British barrister Toby Cadman spoke at an International Council of Jurists sponsored conference in London on June 21. The International Council of Jurists states on its website that its objective is to promote the rule of law and the administration of justice. Mr. Cadman informed the conference organizers in advance that he would be speaking about his views on the Tribunal, views which he had expressed before and were publicly available. Bangladesh Chief Justice Muzammel Hossain and Justice Shamsuddin Chowdhury Manik were present at the conference where Chief Justice Hossain was to receive an award. It is unclear if they were present and heard Mr. Cadman’s presentation, but a Bangladeshi barrister in the audience said it was unfair for Mr. Cadman to criticize the Tribunal when no one was present to defend it and he asked that Mr. Cadman’s remarks be stricken from the record. The chairperson for the session, International Criminal Tribunal for Rwanda Chief Prosecutor Hassan Jallow, declined the audience member’s request. Mr. Cadman learned a short time later that the President of the International Council of Jurists, Dr. Adish Aggarwala, expunged his remarks from the proceedings saying they were “controversial.” It is remarkable that what purports to be an association of legal professionals committed to the rule of law would alter history at its convenience using an eraser.

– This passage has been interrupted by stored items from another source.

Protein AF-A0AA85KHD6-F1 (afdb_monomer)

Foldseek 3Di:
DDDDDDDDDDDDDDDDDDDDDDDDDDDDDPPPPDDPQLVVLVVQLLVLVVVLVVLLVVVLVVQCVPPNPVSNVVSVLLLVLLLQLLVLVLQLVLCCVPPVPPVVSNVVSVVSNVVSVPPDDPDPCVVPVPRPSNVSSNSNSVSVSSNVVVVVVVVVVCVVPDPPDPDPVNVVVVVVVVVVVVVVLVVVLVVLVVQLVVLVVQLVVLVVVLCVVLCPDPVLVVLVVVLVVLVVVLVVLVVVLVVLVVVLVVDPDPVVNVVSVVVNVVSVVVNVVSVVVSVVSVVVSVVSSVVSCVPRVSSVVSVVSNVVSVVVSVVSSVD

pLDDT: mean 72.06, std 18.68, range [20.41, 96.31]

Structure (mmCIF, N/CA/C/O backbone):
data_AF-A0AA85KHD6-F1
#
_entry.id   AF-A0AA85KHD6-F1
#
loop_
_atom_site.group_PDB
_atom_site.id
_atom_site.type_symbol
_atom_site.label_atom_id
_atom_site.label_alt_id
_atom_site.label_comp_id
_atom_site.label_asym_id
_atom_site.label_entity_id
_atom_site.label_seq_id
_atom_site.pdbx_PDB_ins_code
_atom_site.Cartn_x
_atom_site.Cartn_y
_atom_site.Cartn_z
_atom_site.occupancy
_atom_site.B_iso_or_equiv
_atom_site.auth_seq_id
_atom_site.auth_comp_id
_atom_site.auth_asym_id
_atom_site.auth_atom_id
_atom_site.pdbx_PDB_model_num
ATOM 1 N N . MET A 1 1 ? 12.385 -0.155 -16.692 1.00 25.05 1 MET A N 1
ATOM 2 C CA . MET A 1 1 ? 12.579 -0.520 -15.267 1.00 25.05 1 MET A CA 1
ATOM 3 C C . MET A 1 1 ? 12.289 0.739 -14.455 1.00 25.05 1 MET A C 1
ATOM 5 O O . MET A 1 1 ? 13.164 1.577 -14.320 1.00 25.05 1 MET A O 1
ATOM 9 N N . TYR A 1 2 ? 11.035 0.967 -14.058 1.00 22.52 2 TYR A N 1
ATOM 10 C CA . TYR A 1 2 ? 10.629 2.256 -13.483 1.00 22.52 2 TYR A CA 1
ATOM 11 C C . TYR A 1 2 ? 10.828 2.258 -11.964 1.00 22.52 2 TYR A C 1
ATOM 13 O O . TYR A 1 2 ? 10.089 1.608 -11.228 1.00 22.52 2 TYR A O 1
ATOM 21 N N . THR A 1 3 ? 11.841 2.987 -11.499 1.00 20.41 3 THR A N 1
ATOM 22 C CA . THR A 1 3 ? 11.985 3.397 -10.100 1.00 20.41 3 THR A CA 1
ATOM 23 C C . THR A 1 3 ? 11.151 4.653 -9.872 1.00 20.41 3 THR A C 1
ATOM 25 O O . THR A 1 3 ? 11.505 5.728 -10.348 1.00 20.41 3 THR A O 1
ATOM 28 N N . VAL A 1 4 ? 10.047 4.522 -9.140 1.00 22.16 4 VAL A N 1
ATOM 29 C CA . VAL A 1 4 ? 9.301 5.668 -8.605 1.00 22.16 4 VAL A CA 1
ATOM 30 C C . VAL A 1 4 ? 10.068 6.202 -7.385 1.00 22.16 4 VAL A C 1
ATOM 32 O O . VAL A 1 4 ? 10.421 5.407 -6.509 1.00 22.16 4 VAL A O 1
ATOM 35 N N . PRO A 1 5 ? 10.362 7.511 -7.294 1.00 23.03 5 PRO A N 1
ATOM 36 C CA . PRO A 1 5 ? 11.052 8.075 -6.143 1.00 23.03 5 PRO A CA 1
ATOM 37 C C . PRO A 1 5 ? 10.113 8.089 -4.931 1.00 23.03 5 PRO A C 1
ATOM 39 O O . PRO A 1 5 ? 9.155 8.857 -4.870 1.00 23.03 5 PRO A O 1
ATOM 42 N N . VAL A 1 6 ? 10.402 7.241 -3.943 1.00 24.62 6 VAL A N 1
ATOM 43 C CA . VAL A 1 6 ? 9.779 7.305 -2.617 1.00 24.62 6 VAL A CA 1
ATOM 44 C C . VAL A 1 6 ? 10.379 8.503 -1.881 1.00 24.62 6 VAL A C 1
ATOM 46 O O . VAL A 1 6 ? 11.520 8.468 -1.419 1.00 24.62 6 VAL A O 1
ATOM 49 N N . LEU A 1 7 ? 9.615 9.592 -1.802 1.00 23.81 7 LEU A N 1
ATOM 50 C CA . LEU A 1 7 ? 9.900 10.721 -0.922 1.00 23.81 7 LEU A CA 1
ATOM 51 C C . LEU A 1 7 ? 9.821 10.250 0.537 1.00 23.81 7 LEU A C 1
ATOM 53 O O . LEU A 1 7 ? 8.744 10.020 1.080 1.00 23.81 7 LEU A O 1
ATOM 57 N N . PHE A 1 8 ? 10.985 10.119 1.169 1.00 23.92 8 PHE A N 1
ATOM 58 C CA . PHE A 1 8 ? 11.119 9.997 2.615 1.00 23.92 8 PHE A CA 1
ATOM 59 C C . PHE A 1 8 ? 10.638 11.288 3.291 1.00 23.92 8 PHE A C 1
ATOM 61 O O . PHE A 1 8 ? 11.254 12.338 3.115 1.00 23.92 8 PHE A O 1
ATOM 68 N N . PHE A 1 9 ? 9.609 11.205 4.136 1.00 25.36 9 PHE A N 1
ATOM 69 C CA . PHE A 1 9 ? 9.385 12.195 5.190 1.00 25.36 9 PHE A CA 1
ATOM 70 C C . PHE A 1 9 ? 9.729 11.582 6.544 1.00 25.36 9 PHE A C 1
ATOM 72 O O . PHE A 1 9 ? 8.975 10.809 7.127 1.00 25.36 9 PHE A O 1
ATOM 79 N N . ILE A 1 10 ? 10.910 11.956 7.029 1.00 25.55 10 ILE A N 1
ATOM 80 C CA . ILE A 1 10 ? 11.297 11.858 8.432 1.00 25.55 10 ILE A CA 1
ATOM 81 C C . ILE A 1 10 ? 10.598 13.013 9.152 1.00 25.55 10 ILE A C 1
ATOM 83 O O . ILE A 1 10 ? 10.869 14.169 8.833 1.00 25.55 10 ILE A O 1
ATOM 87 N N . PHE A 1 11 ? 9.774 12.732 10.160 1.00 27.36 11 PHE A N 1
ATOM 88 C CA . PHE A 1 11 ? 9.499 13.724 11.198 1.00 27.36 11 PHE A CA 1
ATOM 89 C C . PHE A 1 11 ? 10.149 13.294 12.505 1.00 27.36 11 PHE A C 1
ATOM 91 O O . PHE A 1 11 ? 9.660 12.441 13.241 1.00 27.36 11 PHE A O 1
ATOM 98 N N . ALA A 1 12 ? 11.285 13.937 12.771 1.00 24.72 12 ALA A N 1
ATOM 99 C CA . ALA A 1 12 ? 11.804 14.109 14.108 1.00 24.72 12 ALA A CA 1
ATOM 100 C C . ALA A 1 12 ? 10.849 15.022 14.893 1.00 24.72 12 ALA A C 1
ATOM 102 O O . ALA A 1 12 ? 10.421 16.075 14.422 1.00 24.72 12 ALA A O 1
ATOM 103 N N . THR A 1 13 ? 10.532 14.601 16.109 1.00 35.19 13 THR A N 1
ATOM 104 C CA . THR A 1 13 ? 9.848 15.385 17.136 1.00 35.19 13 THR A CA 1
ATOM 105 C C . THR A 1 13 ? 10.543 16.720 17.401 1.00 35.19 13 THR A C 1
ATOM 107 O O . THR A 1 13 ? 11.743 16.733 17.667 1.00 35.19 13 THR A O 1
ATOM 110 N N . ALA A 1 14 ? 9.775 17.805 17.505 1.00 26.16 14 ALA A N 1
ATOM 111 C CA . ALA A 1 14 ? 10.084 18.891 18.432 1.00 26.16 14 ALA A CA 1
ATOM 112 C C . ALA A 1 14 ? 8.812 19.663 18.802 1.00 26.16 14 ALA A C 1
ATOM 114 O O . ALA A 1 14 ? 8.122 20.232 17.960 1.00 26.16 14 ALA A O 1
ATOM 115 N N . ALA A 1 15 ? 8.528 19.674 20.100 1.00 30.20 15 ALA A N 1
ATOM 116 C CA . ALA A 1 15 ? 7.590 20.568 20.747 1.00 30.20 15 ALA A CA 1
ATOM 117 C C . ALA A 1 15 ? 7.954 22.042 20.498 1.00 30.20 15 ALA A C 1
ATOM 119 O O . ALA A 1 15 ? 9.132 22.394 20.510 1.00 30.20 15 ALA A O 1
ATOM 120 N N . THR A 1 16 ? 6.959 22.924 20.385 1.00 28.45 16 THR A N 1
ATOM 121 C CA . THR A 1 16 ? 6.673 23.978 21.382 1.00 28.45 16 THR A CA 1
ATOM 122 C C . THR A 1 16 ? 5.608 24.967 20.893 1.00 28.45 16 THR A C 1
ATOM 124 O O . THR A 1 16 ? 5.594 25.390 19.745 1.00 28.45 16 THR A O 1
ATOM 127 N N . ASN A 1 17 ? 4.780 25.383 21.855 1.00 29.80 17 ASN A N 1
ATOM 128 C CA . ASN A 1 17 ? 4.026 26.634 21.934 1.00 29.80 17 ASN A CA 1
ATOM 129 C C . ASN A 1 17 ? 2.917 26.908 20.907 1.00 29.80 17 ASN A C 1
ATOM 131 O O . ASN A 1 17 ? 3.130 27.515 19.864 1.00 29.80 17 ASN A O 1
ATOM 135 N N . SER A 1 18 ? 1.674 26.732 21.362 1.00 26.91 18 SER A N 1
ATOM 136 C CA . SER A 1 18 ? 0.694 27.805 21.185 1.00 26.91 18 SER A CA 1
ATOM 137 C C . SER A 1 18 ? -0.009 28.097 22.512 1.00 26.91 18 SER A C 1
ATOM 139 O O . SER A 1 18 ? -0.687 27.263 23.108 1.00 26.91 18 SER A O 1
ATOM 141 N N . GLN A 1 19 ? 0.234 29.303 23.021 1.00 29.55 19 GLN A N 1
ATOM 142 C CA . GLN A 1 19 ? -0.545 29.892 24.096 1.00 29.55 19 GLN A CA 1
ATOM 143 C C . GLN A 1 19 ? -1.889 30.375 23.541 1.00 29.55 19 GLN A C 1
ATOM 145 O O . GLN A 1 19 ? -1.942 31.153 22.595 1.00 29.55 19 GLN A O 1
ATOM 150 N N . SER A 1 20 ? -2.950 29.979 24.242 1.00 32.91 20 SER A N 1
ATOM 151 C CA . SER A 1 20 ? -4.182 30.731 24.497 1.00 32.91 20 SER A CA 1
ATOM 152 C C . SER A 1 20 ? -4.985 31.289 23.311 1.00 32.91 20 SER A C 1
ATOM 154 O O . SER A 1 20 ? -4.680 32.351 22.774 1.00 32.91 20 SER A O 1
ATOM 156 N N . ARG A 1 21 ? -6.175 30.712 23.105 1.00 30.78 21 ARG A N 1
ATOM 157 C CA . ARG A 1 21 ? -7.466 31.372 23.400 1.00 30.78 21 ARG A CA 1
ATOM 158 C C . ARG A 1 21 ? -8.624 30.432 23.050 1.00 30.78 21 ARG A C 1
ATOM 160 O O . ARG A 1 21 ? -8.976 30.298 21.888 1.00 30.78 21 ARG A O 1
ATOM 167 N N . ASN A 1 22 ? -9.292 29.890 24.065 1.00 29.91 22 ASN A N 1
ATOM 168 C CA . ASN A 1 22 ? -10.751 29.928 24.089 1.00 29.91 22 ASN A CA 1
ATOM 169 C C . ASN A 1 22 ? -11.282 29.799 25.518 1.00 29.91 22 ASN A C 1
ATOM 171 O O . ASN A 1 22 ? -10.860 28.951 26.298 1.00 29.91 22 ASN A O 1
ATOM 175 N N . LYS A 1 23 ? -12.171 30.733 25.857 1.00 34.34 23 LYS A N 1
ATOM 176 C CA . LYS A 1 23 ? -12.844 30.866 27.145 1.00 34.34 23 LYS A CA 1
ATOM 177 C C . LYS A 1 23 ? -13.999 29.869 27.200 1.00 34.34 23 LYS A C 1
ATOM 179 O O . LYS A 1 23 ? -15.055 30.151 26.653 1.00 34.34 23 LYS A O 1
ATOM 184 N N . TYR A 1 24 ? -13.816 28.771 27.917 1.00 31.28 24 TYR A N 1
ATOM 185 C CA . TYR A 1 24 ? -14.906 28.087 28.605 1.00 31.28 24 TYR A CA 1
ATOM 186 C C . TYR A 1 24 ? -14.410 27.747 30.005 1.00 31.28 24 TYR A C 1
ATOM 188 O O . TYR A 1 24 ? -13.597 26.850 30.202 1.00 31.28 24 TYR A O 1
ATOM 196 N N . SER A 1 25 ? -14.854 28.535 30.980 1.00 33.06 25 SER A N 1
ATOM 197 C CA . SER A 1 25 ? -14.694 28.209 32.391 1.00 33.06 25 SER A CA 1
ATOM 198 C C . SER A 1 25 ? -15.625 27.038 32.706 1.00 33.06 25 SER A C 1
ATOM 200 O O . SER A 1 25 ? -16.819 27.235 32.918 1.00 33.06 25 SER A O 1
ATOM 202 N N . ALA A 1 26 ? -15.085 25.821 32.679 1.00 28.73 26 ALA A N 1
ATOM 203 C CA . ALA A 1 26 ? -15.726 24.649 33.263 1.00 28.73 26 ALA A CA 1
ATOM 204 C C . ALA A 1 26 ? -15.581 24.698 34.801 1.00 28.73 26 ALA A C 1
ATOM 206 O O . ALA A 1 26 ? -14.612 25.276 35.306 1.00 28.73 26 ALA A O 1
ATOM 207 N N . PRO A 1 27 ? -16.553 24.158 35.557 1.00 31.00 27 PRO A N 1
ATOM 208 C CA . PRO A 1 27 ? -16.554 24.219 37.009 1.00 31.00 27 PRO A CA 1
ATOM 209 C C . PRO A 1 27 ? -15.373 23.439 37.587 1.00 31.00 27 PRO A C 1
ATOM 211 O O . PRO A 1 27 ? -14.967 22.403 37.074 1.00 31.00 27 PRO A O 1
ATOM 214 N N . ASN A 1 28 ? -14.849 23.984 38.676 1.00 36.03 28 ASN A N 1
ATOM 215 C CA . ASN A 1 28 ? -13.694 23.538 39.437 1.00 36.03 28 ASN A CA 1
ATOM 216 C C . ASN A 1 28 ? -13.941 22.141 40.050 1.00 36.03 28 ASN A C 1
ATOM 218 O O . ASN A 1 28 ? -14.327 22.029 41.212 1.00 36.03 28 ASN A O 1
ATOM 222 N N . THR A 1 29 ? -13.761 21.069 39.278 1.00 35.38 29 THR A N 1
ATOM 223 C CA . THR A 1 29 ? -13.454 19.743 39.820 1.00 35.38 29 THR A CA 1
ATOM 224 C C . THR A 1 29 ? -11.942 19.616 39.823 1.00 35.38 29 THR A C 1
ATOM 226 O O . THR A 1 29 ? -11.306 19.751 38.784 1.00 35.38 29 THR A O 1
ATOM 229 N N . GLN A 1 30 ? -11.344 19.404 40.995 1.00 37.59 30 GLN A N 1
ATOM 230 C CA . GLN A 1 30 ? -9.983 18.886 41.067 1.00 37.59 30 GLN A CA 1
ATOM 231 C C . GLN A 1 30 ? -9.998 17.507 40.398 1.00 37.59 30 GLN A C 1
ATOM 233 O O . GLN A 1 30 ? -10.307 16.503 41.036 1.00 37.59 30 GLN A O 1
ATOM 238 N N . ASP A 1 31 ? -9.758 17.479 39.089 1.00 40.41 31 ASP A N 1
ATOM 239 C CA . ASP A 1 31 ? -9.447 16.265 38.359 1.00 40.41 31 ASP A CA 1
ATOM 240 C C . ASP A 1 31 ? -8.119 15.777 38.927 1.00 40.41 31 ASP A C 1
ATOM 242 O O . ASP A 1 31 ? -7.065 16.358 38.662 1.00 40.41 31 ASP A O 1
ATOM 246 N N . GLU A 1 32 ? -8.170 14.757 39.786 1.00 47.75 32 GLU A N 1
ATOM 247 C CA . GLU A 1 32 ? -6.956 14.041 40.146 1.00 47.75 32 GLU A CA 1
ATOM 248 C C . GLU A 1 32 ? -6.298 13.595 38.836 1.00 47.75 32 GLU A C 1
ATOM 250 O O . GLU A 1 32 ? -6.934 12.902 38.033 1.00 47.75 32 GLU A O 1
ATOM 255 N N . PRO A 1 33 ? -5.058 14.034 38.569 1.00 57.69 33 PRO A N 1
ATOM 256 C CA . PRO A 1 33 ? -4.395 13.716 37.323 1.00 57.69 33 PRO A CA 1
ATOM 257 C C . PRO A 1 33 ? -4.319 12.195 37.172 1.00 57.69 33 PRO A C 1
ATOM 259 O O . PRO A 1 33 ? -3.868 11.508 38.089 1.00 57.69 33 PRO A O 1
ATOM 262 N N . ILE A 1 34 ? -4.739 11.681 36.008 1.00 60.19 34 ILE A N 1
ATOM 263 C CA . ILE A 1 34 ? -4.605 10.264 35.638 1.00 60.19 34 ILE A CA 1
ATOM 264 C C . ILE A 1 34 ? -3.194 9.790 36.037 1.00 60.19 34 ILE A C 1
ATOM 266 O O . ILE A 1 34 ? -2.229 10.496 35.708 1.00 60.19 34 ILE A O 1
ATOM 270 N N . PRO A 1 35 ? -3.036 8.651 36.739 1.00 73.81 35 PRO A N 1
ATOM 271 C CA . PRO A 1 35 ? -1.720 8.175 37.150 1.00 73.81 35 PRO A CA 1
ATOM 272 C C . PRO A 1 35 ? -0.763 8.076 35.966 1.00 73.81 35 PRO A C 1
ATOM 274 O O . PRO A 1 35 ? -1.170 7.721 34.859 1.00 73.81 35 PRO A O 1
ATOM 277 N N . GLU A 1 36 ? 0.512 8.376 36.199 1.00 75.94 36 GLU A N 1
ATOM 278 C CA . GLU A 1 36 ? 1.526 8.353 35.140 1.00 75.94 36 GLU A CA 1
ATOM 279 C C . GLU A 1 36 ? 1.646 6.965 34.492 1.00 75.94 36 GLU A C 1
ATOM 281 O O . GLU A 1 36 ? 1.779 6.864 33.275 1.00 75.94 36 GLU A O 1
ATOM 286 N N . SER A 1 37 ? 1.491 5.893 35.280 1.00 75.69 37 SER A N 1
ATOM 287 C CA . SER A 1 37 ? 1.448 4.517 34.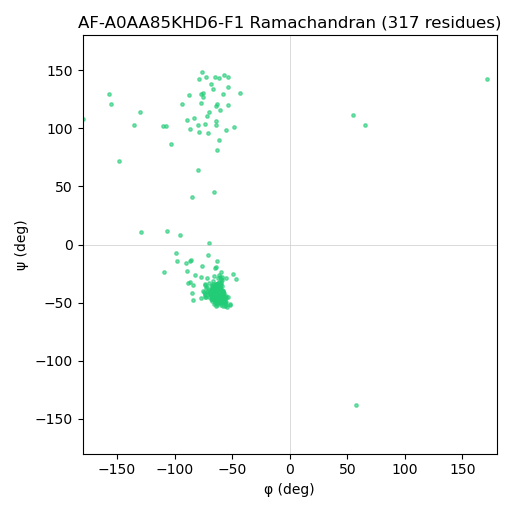771 1.00 75.69 37 SER A CA 1
ATOM 288 C C . SER A 1 37 ? 0.309 4.312 33.768 1.00 75.69 37 SER A C 1
ATOM 290 O O . SER A 1 37 ? 0.534 3.801 32.673 1.00 75.69 37 SER A O 1
ATOM 292 N N . LEU A 1 38 ? -0.898 4.789 34.087 1.00 70.31 38 LEU A N 1
ATOM 293 C CA . LEU A 1 38 ? -2.057 4.664 33.209 1.00 70.31 38 LEU A CA 1
ATOM 294 C C . LEU A 1 38 ? -1.912 5.526 31.944 1.00 70.31 38 LEU A C 1
ATOM 296 O O . LEU A 1 38 ? -2.257 5.075 30.853 1.00 70.31 38 LEU A O 1
ATOM 300 N N . ARG A 1 39 ? -1.342 6.735 32.048 1.00 69.00 39 ARG A N 1
ATOM 301 C CA . ARG A 1 39 ? -1.029 7.565 30.868 1.00 69.00 39 ARG A CA 1
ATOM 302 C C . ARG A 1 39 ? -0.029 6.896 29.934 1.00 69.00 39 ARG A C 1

On July 15 the Tribunal itself chastized an attorney for five accused men for comments critical of the Rules of Procedure. Tribunal Registrar Shahinoor Islam told journalists at a press briefing, “The tribunal firmly believes that everyone has the right to freedom of expression. But, by any consideration, it is not expected such remarks to be offensive and beyond civilized norms and etiquette.” Mr. Islam explained, “Such remarks might confuse the public mind about the tribunal, an independent judicial institution, established solely for trying the crimes that are recognized internationally.”
Supreme Court Justice Louis Brandeis famously said that sunlight is the best disinfectant, a phrase that underscores the value of transparency in matters of public policy.
An unproven judicial process that lacks the strength to stand up to the sunlight of public debate begins under a cloud of suspicion. The promise of what Bangladesh set in motion with its bold steps in 1973 is diminished by the obstinacy and callous indifference it displays in 2011.
A lesson I learned in the two years I was chief prosecutor for the Bush-era military commissions at Guantanamo Bay, Cuba, is that when a government has a single-minded focus on achieving an objective, rejects any and all criticism and condemns the critics, and argues publicly “trust us, we know fair,” a healthy dose of skepticism is in order. In Guantanamo and in Bangladesh the prospect of what could have been remarkable examples of justice are overshadowed by hardheaded bureaucrats insistent that they alone hold all the answers. It is unfortunate when an opportunity to demonstrate the virtue of a legal process that is free and fair appears to be free of fair.
The views expressed are those of the author.